**Required action**
Give again, exactly as written, each line of the material below starting at the line that contains "ATOM 117 C CA" and ending at the line that contains "ATOM 135 O O". Both ends count, and no other line does.

**Records**
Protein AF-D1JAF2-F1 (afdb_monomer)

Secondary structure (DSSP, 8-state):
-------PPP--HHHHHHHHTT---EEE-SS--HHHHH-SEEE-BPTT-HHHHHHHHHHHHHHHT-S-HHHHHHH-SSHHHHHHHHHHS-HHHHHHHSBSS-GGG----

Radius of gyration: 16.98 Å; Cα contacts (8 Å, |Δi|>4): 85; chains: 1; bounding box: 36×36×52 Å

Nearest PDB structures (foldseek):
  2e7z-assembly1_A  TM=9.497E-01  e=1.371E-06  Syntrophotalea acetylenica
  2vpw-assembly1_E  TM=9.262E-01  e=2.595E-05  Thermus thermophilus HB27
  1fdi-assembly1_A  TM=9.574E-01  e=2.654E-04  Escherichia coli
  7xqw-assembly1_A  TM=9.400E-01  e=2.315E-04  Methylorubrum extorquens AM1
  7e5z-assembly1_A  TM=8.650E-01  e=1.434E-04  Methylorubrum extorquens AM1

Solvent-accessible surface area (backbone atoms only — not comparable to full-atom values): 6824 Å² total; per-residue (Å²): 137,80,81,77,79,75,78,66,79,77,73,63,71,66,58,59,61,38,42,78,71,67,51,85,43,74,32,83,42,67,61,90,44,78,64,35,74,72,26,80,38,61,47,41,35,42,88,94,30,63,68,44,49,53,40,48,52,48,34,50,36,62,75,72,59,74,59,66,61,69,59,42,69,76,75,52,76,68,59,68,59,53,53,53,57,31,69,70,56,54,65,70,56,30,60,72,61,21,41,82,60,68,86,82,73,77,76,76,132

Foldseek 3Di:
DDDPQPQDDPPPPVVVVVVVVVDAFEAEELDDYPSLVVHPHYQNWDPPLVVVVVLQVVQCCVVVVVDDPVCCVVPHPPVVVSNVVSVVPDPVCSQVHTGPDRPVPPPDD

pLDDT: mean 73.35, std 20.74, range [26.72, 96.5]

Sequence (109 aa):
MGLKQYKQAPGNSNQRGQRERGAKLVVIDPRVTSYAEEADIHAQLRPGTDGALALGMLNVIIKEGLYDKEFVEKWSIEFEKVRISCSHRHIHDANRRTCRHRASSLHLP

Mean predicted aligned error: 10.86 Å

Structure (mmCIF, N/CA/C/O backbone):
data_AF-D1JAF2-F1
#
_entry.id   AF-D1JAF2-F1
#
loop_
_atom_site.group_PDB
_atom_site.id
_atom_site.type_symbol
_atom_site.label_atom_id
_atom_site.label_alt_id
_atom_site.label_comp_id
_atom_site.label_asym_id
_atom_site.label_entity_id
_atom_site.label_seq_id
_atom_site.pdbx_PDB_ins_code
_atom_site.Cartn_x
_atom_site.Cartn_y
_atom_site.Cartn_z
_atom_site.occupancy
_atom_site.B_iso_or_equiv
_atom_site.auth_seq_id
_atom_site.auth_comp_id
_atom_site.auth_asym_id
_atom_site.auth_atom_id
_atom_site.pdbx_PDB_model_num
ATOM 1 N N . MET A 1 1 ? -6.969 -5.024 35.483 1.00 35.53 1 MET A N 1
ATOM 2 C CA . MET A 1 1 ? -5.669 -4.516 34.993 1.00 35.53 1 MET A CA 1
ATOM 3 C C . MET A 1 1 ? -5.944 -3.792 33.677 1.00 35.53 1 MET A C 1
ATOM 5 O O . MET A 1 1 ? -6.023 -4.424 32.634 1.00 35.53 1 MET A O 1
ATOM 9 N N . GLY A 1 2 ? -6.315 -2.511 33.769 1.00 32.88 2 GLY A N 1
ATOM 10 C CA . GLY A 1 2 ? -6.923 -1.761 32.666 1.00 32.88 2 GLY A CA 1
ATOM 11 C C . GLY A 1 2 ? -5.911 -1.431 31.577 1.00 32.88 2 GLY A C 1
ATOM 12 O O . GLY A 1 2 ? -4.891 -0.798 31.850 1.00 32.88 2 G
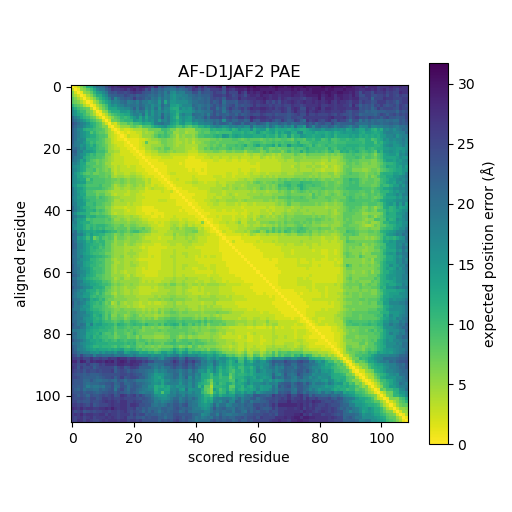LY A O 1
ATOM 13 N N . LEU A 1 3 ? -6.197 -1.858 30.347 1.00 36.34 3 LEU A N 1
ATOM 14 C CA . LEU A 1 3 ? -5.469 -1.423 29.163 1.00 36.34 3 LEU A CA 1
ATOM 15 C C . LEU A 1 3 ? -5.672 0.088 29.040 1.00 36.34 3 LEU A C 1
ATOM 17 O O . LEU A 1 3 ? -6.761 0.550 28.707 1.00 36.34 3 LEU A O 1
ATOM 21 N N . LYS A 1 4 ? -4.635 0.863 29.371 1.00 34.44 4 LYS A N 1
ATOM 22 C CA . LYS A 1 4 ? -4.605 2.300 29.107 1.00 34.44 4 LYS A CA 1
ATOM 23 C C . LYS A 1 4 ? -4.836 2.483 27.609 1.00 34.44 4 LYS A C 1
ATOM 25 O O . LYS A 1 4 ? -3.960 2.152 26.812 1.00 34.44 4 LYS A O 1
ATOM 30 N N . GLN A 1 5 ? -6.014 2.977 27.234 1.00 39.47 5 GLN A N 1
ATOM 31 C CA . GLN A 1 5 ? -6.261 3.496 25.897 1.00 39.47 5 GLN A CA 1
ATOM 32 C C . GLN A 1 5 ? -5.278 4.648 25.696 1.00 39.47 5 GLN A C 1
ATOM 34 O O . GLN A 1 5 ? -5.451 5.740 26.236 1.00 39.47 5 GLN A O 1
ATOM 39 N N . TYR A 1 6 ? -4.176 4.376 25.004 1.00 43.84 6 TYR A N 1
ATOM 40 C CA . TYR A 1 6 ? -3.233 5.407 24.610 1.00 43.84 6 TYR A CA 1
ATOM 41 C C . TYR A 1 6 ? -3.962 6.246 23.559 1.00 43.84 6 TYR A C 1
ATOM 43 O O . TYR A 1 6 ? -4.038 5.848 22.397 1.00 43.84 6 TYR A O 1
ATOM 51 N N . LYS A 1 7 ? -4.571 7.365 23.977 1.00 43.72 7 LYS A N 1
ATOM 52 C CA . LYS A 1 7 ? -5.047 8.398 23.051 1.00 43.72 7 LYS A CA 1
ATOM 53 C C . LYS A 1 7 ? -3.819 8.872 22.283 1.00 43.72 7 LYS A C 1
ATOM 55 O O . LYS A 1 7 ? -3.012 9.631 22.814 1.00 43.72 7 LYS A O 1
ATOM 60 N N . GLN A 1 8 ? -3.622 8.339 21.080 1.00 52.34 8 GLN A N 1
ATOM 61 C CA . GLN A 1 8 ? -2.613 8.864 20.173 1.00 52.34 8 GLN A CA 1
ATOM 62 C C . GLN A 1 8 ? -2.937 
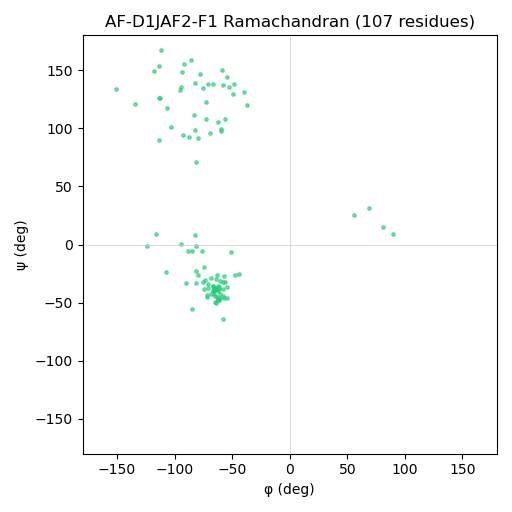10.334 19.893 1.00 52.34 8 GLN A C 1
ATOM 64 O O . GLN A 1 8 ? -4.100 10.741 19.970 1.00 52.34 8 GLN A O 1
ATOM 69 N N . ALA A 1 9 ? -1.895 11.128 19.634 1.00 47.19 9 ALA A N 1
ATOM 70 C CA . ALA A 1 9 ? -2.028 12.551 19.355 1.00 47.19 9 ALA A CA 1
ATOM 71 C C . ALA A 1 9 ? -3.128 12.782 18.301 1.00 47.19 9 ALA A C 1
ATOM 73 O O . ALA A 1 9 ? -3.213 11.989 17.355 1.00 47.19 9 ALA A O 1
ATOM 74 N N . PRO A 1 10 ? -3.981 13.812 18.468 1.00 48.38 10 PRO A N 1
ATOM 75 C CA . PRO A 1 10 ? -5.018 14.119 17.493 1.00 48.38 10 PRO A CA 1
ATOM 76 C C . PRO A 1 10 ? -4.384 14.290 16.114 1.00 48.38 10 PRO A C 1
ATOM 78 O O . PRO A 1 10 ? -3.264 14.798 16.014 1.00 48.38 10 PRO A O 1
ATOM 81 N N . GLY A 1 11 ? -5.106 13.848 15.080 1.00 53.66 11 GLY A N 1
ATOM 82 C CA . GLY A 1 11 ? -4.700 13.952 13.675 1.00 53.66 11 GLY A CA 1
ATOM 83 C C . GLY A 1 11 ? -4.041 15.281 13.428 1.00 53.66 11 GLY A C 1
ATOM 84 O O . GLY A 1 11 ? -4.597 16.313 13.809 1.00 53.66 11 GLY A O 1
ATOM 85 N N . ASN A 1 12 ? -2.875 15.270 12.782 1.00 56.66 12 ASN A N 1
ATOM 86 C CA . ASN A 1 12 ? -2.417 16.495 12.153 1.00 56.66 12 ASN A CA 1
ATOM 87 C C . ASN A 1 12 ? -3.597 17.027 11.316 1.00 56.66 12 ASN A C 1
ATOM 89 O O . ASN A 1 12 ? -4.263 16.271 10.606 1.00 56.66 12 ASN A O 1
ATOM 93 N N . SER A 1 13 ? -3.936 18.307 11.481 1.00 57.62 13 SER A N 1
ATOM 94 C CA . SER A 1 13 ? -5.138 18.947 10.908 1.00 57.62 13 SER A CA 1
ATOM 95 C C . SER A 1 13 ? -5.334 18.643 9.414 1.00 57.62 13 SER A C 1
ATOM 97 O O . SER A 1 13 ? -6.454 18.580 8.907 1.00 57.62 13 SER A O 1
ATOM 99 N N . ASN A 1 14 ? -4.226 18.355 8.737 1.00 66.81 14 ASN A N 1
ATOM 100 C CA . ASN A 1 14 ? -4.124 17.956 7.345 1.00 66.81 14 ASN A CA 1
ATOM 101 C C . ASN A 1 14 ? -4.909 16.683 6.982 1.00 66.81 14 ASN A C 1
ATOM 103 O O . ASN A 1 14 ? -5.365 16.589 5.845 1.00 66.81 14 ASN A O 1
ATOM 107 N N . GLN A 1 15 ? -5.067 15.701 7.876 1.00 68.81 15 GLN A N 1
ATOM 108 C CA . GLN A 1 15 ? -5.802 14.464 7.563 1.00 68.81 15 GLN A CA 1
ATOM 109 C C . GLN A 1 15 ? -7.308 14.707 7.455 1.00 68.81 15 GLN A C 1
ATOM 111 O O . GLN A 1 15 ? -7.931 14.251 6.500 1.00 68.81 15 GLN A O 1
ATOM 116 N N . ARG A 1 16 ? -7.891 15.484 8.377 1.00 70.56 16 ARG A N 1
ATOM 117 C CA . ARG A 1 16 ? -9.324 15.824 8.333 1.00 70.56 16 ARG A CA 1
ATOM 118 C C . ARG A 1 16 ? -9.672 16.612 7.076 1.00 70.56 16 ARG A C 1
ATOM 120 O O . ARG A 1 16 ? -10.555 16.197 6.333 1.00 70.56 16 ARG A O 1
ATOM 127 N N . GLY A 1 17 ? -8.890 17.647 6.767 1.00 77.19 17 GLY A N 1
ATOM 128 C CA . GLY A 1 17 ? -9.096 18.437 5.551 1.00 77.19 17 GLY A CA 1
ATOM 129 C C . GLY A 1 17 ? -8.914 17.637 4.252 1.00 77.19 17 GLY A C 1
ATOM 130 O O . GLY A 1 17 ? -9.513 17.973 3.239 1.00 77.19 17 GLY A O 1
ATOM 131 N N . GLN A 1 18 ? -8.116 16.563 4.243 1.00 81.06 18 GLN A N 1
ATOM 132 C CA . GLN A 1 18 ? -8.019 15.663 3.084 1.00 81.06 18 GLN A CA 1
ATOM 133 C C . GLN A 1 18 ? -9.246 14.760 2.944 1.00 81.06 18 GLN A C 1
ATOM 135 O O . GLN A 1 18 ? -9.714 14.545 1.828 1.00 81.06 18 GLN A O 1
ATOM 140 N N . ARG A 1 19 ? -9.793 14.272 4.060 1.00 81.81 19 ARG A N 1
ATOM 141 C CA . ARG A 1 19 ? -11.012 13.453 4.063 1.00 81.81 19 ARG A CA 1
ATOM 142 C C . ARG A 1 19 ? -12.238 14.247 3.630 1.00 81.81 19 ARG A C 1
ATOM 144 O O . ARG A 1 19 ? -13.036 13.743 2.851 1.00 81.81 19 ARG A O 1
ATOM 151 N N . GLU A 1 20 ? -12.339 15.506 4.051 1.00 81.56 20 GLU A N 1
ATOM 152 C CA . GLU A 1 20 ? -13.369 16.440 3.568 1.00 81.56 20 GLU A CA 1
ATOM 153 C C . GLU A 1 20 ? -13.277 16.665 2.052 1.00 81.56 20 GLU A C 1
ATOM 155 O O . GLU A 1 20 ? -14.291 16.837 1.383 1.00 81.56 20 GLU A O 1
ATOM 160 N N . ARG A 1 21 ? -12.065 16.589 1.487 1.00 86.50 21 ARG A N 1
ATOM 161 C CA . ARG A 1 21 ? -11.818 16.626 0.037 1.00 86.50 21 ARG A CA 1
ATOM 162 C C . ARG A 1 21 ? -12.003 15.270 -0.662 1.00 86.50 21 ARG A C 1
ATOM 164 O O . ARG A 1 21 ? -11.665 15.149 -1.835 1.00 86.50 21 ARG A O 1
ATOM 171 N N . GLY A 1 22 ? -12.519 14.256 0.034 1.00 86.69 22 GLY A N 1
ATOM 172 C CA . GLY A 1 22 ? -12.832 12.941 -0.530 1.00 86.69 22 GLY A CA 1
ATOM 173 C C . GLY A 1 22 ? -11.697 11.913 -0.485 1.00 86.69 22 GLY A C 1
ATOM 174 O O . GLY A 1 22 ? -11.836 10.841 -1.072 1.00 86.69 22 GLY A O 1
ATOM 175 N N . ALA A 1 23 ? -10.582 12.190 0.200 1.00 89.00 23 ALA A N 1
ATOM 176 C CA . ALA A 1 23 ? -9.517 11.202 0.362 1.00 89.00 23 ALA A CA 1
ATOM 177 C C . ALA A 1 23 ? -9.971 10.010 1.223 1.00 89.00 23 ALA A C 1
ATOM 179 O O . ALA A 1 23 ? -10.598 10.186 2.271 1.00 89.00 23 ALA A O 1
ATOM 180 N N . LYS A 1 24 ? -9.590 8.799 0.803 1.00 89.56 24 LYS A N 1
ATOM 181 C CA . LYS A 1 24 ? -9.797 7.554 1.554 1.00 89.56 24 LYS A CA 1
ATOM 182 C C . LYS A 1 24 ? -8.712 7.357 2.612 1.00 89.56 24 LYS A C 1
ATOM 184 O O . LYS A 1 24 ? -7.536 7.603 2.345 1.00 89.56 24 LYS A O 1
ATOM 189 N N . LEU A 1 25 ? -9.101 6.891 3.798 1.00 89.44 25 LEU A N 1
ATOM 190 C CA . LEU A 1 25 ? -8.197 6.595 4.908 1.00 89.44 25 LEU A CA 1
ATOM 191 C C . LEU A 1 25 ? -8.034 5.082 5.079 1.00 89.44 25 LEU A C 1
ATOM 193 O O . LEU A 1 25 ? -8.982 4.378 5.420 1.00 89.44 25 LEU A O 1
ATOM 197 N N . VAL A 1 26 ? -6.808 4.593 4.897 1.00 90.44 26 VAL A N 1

**Exercise solution**
ATOM 117 C CA . ARG A 1 16 ? -9.324 15.824 8.333 1.00 70.56 16 ARG A CA 1
ATOM 118 C C . ARG A 1 16 ? -9.672 16.612 7.076 1.00 70.56 16 ARG A C 1
ATOM 120 O O . ARG A 1 16 ? -10.555 16.197 6.333 1.00 70.56 16 ARG A O 1
ATOM 127 N N . GLY A 1 17 ? -8.890 17.647 6.767 1.00 77.19 17 GLY A N 1
ATOM 128 C CA . GLY A 1 17 ? -9.096 18.437 5.551 1.00 77.19 17 GLY A CA 1
ATOM 129 C C . GLY A 1 17 ? -8.914 17.637 4.252 1.00 77.19 17 GLY A C 1
ATOM 130 O O . GLY A 1 17 ? -9.513 17.973 3.239 1.00 77.19 17 GLY A O 1
ATOM 131 N N . GLN A 1 18 ? -8.116 16.563 4.243 1.00 81.06 18 GLN A N 1
ATOM 132 C CA . GLN A 1 18 ? -8.019 15.663 3.084 1.00 81.06 18 GLN A CA 1
ATOM 133 C C . GLN A 1 18 ? -9.246 14.760 2.944 1.00 81.06 18 GLN A C 1
ATOM 135 O O . GLN A 1 18 ? -9.714 14.545 1.828 1.00 81.06 18 GLN A O 1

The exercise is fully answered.